You treat the alphabet like a turnstile — a tedious thing to get past before you reach the learning that matters. Memorize the letters, you think, and then the real work begins.
But the alphabet is not the turnstile before the building. It is the entrance, the front door, the threshold of the whole house.
The very name of it tells you so. Aleph, bet — the first two letters give the whole set its name. The entrance is named after its own beginning.
No one ever entered the house except through the first two letters.
Standing At The Door
The alef-bet is the gate every reader of Torah has passed through, without exception, for a very long time. The greatest teachers you admire began exactly where you are standing — at aleph, then bet, learning shapes and sounds like a child.
There is no secret corridor that bypasses the letters. The doorway is the only way in, and that is not a limitation. It is a mercy. It means the entrance is the same for everyone, and it is small enough for anyone to step over.
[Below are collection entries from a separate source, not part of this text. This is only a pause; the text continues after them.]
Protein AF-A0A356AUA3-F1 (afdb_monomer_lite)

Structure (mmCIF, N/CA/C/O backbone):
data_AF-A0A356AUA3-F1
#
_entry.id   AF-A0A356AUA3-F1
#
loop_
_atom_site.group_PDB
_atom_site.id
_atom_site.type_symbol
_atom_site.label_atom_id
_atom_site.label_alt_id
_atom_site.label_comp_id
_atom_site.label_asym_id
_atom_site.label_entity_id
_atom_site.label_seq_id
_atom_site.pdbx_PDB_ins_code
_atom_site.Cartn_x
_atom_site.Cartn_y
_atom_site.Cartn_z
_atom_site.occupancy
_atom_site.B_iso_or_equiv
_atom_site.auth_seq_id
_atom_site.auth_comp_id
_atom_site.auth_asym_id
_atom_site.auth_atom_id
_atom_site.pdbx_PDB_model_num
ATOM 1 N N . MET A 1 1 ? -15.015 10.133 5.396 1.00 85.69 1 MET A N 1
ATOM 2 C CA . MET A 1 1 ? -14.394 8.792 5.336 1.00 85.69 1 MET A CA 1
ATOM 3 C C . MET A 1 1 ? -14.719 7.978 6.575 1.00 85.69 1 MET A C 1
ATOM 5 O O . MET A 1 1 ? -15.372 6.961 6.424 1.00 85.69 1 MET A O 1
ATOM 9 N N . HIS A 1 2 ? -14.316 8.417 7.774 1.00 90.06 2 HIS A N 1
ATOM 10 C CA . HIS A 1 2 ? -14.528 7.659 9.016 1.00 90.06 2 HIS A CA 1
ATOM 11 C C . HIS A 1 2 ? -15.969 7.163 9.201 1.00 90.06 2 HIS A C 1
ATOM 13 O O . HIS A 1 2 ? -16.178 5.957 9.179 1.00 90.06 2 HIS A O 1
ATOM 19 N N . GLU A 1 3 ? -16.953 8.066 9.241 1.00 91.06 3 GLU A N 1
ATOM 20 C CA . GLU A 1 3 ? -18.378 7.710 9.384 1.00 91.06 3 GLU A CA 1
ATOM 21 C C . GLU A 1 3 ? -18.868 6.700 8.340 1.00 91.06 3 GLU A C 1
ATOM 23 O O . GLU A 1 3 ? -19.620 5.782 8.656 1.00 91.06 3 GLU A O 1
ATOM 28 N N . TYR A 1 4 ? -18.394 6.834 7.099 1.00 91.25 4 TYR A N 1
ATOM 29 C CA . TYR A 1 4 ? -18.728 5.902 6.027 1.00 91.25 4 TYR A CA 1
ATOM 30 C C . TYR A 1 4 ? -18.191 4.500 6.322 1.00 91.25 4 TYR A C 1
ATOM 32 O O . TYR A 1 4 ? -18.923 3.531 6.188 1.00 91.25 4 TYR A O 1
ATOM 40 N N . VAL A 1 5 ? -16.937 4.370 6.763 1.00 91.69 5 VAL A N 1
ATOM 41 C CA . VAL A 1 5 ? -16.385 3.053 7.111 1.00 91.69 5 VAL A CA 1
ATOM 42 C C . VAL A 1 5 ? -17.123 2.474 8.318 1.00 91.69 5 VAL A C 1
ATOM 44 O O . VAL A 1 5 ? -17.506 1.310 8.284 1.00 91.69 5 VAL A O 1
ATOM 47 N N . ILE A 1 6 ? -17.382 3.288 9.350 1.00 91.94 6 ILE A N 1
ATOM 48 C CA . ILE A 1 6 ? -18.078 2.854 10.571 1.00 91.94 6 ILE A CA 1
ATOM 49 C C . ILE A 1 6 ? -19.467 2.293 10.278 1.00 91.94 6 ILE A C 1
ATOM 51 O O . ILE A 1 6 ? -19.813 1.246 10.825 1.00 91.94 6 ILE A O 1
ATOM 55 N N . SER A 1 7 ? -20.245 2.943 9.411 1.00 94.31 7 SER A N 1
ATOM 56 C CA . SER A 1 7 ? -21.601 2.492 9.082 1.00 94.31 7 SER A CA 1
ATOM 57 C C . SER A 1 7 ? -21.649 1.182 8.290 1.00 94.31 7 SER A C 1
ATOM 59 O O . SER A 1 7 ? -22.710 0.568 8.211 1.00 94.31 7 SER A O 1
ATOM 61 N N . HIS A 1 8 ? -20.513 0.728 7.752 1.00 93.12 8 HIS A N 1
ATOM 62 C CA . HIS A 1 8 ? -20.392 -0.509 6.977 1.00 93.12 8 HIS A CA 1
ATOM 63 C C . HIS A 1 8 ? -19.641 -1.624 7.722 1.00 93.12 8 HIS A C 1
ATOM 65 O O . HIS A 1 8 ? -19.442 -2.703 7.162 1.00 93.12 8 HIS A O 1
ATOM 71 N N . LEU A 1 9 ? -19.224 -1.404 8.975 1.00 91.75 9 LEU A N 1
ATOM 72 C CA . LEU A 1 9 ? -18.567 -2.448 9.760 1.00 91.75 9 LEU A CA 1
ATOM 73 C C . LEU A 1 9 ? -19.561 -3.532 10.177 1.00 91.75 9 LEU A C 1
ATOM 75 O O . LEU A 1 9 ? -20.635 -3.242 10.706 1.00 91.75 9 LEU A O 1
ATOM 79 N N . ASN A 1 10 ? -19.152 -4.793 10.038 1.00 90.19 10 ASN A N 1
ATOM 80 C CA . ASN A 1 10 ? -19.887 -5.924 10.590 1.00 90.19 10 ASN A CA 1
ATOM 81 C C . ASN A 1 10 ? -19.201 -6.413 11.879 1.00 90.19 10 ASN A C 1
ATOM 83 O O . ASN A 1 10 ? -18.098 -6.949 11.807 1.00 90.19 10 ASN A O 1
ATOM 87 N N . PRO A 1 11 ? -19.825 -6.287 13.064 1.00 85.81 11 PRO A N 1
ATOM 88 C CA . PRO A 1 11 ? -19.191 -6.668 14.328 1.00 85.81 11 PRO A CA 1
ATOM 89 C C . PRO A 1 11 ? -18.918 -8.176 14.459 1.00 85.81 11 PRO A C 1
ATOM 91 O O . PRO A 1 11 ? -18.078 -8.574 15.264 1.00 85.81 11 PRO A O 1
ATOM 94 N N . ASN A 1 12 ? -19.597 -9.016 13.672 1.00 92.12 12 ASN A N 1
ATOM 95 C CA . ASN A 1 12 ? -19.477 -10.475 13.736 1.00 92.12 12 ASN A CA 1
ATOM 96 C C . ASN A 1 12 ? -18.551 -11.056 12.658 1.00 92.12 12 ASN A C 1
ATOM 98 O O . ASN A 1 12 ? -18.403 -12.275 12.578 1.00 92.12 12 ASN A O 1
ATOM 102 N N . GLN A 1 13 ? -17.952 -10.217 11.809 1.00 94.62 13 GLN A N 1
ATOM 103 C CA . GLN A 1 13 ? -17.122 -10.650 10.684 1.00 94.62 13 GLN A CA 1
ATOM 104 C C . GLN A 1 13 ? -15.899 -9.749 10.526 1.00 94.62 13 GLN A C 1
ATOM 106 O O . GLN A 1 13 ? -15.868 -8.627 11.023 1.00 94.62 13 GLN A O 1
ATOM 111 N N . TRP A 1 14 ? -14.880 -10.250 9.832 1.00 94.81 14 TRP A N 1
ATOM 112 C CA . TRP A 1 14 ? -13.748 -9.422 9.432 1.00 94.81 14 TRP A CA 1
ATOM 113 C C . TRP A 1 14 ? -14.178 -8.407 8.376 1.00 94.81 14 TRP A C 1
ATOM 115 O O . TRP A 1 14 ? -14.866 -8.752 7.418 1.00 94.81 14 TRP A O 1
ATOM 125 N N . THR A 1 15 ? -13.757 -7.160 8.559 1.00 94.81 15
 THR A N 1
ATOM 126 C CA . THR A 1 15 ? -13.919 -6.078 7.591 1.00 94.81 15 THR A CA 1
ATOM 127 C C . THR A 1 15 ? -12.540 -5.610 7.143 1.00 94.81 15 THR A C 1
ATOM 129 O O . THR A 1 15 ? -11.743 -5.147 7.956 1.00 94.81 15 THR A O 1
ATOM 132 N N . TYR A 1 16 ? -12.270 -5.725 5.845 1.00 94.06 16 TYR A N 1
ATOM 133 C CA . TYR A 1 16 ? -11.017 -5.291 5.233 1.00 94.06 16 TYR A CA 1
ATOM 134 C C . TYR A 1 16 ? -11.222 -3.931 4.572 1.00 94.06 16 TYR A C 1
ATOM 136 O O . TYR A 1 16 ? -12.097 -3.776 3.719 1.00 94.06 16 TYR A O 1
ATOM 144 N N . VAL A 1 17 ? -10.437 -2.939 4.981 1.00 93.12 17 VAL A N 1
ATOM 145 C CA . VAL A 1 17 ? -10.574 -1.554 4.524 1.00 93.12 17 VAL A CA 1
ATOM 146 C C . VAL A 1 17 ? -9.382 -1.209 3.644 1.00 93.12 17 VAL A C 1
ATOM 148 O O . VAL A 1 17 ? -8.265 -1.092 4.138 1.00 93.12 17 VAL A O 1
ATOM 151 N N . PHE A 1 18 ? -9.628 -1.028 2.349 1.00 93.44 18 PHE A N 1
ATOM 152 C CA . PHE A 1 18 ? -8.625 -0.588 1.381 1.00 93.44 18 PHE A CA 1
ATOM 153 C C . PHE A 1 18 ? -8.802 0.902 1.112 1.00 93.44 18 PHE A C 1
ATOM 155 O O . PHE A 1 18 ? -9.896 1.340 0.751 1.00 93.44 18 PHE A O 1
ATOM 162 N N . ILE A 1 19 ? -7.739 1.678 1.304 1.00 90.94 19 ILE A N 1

So when you feel impatient with the alphabet, remember what it actually is. You are not stuck in the lobby. You are at the front door of your own inheritance, with your hand on the latch.
Crossing It
Learn the letters not as a hurdle but as an arrival. Each one you recognize is a step across the threshold, not a delay before it.
Honor the entrance. It is the part everyone shares, and it asks nothing of you but to begin.
Then walk in beside a living teacher. The alphabet you can begin with a chart and a quiet hour. The house beyond the door is best entered with someone who already knows its rooms — and who is glad you came.